- [EXERCISE INSTRUCTIONS] Using the data beneath this instruction, retype only the lines from the one that contains "ATOM 45 O O" down to the one that contains "ATOM 50 C CA", both included, exactly as they appear.

- [EXERCISE MATERIAL]
※ ※ ※

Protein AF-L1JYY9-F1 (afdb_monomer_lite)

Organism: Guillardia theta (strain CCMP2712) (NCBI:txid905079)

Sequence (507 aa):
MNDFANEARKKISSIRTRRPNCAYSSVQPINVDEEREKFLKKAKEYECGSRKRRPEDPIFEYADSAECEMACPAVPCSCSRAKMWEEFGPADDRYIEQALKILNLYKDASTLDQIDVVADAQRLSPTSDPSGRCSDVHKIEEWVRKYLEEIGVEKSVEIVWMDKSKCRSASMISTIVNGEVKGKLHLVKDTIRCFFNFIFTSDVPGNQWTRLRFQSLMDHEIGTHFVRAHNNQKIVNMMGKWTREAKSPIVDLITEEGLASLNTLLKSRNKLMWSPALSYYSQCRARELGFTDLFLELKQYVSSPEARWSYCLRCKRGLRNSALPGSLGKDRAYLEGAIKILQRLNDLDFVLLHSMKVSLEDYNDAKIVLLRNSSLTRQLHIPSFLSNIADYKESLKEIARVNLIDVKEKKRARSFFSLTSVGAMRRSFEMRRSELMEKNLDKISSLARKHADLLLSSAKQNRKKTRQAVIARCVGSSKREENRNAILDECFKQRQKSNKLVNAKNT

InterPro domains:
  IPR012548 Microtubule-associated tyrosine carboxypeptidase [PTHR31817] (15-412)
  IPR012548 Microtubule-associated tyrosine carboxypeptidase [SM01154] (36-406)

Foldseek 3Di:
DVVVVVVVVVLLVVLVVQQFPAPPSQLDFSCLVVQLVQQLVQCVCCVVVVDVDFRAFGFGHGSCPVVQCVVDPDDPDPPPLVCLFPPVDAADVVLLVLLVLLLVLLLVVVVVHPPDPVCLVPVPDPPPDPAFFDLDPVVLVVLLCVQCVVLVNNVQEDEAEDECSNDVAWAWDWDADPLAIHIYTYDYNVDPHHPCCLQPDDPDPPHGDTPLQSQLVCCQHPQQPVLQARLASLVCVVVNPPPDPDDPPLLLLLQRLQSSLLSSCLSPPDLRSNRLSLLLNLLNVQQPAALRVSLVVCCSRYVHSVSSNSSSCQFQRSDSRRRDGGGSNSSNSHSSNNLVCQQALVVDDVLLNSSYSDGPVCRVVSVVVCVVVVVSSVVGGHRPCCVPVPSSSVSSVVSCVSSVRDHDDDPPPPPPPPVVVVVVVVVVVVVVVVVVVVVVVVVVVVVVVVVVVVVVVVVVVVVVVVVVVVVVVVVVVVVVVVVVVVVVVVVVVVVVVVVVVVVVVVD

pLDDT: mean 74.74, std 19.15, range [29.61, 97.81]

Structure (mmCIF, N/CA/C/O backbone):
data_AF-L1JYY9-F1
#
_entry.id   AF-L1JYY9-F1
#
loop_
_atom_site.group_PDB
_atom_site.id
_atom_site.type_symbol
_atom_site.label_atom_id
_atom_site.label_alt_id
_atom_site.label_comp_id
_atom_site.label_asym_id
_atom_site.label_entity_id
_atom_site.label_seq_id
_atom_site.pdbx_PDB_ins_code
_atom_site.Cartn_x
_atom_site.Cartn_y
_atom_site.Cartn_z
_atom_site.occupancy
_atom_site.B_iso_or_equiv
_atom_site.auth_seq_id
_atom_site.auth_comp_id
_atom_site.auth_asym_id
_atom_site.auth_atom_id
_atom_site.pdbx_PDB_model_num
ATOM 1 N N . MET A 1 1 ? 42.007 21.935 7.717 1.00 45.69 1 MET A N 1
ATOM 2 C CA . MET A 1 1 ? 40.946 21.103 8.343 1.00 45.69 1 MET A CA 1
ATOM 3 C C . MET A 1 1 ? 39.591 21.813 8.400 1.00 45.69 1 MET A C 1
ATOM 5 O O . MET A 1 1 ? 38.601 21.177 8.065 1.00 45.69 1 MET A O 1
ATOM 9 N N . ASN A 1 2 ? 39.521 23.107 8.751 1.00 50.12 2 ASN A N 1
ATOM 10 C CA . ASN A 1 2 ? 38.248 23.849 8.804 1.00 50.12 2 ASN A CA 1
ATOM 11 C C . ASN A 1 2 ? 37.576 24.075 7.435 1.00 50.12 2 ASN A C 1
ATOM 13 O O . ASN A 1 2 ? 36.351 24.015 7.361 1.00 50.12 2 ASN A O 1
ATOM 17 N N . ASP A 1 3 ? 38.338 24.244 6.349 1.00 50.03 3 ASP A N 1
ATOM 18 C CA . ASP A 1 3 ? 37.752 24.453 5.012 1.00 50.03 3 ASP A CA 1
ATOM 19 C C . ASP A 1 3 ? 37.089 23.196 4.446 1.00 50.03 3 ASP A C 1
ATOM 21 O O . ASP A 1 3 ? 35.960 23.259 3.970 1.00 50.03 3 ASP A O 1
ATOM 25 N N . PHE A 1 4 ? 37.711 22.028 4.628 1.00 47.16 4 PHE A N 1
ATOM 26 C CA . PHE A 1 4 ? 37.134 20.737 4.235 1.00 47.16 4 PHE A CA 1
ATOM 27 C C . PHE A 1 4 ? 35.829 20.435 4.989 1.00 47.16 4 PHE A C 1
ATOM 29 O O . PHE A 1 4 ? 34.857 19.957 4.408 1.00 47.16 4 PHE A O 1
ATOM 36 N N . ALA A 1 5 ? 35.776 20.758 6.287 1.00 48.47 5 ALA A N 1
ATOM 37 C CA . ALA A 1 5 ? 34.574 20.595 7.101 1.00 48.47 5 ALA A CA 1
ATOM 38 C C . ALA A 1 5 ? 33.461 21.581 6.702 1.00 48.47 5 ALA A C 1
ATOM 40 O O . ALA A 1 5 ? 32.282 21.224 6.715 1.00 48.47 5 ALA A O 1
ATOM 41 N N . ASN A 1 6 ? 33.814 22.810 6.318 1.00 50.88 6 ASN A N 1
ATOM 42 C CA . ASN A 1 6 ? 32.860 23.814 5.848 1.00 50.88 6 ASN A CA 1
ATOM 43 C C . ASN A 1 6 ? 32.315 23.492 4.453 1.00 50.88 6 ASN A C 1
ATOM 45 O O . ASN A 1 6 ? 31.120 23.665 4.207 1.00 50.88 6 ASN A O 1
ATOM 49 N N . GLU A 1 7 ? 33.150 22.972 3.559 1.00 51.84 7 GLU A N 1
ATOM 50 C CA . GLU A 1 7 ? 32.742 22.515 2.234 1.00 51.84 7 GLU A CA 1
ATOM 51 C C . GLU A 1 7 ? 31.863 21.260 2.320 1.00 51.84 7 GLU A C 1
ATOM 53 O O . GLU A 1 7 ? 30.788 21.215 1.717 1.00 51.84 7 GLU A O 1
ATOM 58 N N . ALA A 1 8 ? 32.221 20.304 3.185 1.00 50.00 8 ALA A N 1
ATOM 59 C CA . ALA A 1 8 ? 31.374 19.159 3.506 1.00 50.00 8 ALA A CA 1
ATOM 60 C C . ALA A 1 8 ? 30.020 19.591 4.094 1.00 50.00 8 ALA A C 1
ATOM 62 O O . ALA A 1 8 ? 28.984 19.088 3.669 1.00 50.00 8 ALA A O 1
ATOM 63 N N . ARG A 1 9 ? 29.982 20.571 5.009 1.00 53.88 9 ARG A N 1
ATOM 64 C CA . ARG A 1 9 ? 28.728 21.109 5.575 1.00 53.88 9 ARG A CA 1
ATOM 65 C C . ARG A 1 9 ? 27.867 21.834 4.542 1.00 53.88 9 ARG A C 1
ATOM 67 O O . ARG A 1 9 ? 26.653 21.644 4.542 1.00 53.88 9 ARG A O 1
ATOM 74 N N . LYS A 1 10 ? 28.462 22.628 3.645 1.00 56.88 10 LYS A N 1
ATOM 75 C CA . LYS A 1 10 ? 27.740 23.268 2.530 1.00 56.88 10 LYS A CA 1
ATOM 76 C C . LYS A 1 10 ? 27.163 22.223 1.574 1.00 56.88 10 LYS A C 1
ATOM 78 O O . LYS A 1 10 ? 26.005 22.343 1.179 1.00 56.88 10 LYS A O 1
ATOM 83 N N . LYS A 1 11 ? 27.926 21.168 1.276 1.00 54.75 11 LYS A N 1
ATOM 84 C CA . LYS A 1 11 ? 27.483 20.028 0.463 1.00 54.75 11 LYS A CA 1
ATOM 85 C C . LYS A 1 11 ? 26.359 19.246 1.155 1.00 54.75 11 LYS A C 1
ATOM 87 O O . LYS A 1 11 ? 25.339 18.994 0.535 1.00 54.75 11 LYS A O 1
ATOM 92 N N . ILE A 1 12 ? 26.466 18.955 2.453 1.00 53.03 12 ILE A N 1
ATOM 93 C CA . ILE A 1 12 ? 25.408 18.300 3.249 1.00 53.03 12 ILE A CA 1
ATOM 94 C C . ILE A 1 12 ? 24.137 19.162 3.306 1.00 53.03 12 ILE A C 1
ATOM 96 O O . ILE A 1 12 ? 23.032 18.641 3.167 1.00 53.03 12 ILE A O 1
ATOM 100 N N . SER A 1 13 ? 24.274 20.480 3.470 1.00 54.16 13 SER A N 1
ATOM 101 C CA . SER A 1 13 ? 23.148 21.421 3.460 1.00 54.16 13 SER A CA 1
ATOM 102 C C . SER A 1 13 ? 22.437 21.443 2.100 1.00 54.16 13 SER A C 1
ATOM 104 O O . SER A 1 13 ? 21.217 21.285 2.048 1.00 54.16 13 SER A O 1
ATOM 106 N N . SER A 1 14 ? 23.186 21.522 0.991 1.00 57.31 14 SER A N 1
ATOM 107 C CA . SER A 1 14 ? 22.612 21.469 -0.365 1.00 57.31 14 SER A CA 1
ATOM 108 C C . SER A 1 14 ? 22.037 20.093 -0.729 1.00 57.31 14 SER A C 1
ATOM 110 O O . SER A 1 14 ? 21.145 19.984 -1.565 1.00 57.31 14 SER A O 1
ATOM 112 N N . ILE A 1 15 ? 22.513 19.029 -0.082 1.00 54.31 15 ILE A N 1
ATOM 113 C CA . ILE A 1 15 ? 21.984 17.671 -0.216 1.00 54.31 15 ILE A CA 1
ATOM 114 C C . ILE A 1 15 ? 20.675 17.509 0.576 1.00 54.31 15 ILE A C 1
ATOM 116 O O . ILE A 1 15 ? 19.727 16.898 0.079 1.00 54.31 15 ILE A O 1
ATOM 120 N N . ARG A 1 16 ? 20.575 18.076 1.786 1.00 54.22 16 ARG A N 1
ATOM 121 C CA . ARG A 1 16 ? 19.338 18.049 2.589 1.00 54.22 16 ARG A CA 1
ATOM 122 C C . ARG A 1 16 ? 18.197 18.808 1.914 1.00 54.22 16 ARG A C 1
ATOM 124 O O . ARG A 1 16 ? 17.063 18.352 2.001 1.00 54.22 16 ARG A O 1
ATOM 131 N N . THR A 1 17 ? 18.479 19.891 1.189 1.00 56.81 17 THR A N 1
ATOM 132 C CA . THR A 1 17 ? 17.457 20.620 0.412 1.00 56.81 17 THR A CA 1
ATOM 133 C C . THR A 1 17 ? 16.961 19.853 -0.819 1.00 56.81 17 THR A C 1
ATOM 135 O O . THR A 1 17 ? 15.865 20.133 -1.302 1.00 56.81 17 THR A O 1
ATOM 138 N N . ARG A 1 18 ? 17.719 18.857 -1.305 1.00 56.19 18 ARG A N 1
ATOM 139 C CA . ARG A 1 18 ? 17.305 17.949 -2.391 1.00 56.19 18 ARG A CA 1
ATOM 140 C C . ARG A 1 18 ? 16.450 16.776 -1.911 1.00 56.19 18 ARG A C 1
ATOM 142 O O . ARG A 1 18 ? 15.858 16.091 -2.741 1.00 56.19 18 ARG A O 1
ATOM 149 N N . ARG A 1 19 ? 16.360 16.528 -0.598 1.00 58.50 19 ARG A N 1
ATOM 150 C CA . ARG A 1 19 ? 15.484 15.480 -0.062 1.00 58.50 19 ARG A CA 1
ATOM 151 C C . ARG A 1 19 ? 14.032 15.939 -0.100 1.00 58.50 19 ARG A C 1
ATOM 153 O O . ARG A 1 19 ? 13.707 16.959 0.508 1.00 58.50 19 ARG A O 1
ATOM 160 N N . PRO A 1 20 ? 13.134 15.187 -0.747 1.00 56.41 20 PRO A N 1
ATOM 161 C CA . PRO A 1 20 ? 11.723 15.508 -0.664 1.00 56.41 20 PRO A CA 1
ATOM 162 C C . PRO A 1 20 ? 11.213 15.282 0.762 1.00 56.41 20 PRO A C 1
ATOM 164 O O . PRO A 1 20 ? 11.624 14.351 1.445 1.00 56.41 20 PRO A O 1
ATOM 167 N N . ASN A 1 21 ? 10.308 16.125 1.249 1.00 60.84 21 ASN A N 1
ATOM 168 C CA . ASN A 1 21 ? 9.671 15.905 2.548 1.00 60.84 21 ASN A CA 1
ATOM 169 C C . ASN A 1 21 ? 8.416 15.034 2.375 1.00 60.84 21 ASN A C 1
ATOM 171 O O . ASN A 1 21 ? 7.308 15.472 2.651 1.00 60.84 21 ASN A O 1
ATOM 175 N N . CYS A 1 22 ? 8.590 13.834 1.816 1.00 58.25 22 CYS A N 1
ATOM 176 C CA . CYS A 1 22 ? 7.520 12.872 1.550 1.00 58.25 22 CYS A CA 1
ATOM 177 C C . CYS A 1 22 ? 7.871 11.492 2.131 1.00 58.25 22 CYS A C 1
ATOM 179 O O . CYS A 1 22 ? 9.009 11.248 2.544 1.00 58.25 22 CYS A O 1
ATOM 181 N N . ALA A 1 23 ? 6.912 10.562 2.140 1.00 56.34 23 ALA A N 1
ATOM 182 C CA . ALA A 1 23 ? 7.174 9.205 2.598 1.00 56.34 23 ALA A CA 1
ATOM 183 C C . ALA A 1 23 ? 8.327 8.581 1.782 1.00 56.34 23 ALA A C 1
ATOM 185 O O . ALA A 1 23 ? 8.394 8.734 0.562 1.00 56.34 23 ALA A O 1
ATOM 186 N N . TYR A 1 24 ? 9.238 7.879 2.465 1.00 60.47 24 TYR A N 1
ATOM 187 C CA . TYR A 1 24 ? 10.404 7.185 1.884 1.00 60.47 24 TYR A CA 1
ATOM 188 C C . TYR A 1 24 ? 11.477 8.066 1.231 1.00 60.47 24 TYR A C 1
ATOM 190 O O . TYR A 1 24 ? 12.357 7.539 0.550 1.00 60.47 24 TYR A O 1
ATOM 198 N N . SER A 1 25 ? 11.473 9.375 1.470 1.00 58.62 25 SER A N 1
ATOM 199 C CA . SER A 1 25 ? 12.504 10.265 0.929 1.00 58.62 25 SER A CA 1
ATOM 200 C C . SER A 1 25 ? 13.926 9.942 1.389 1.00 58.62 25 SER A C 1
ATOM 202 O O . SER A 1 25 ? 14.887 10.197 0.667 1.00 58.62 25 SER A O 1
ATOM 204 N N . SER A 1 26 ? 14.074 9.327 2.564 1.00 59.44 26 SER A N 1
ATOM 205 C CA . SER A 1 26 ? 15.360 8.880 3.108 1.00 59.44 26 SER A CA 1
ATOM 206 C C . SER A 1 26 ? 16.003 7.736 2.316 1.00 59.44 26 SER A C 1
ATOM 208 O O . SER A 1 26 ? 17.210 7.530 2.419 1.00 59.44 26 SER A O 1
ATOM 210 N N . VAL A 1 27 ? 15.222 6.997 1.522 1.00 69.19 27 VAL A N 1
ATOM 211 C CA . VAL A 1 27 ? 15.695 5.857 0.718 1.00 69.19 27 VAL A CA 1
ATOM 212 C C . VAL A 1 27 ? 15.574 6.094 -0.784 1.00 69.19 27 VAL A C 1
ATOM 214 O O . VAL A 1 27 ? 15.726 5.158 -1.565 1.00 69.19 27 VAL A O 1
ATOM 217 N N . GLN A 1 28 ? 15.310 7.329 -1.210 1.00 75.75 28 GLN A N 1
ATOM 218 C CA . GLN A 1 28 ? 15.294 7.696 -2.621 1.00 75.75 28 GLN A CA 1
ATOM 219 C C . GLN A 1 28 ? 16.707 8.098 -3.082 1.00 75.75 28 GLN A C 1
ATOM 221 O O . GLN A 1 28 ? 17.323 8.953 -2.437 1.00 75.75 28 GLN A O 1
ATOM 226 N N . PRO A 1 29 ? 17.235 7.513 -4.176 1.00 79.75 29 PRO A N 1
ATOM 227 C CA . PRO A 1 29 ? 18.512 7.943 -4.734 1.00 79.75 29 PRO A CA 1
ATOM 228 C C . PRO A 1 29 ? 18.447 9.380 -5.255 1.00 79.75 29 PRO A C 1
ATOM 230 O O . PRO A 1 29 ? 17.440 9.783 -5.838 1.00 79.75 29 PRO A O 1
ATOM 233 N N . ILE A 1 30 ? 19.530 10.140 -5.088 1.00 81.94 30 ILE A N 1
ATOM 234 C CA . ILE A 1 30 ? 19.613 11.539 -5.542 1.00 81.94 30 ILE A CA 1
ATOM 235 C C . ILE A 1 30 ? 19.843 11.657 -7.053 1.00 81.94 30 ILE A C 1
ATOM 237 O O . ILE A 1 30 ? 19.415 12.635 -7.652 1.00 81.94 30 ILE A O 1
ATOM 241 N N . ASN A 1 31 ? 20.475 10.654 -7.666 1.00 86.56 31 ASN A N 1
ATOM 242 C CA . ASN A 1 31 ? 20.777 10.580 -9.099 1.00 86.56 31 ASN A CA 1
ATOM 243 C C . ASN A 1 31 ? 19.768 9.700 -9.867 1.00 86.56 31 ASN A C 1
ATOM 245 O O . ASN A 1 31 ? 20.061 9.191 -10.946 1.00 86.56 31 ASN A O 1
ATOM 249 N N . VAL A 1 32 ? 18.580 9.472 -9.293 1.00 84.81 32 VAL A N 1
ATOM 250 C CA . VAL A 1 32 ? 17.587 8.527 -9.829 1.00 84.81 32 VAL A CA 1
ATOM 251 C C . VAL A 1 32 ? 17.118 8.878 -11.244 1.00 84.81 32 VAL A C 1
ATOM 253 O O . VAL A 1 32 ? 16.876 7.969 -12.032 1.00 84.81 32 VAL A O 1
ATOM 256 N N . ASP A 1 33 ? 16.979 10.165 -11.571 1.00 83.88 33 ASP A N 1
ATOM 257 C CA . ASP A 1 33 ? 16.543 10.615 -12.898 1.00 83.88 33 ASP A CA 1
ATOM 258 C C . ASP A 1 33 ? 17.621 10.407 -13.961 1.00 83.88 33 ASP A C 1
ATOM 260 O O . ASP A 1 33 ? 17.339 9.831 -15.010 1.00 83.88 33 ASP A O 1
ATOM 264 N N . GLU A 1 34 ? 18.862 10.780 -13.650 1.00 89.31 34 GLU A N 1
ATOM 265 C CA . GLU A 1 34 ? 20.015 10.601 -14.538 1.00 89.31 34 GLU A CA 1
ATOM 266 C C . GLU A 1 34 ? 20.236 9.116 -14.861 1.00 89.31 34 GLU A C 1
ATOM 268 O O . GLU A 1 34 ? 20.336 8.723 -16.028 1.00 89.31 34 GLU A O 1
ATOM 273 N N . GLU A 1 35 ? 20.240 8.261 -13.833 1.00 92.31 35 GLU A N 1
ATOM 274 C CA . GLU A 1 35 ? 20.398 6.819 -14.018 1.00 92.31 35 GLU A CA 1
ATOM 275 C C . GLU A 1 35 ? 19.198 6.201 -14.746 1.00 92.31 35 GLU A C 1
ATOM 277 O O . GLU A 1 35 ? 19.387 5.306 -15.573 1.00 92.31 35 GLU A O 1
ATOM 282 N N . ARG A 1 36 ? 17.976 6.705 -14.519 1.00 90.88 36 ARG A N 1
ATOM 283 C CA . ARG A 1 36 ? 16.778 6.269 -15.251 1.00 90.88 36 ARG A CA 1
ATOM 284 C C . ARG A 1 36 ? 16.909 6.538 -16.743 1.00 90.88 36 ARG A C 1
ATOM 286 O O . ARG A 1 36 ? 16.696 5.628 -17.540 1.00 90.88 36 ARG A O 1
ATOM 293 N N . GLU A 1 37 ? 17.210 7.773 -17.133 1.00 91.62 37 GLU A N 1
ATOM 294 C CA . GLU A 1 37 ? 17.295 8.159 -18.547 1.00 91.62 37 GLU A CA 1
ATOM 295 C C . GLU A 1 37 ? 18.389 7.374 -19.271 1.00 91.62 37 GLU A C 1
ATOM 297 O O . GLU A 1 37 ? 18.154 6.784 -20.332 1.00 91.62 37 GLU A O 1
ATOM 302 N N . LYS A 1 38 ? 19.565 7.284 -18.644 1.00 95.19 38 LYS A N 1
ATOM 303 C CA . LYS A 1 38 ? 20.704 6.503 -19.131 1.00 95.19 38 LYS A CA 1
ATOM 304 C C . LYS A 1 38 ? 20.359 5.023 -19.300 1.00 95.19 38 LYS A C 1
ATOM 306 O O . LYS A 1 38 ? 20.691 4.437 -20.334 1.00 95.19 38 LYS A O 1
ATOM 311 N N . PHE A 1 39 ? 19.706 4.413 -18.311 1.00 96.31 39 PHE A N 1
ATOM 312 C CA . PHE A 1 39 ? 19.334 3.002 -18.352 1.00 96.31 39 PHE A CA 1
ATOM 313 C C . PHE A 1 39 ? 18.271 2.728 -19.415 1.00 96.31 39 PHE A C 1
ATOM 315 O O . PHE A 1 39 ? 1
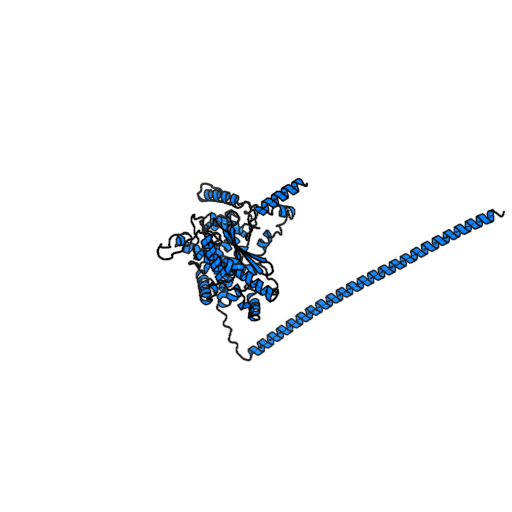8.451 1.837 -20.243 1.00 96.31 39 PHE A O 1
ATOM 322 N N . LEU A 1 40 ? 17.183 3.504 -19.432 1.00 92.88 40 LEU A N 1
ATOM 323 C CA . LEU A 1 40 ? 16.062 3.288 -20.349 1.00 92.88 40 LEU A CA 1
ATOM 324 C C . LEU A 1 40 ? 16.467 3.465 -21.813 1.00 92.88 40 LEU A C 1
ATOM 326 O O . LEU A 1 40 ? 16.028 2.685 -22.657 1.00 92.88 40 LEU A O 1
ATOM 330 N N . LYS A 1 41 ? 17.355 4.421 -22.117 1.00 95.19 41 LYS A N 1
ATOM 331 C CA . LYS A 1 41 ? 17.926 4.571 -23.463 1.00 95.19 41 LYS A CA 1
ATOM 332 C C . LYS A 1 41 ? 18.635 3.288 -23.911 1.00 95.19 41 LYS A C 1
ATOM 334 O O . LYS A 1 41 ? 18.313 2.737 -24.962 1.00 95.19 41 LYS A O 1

※ ※ ※

- [OUTPUT]
ATOM 45 O O . ASN A 1 6 ? 31.120 23.665 4.207 1.00 50.88 6 ASN A O 1
ATOM 49 N N . GLU A 1 7 ? 33.150 22.972 3.559 1.00 51.84 7 GLU A N 1
ATOM 50 C CA . GLU A 1 7 ? 32.742 22.515 2.234 1.00 51.84 7 GLU A CA 1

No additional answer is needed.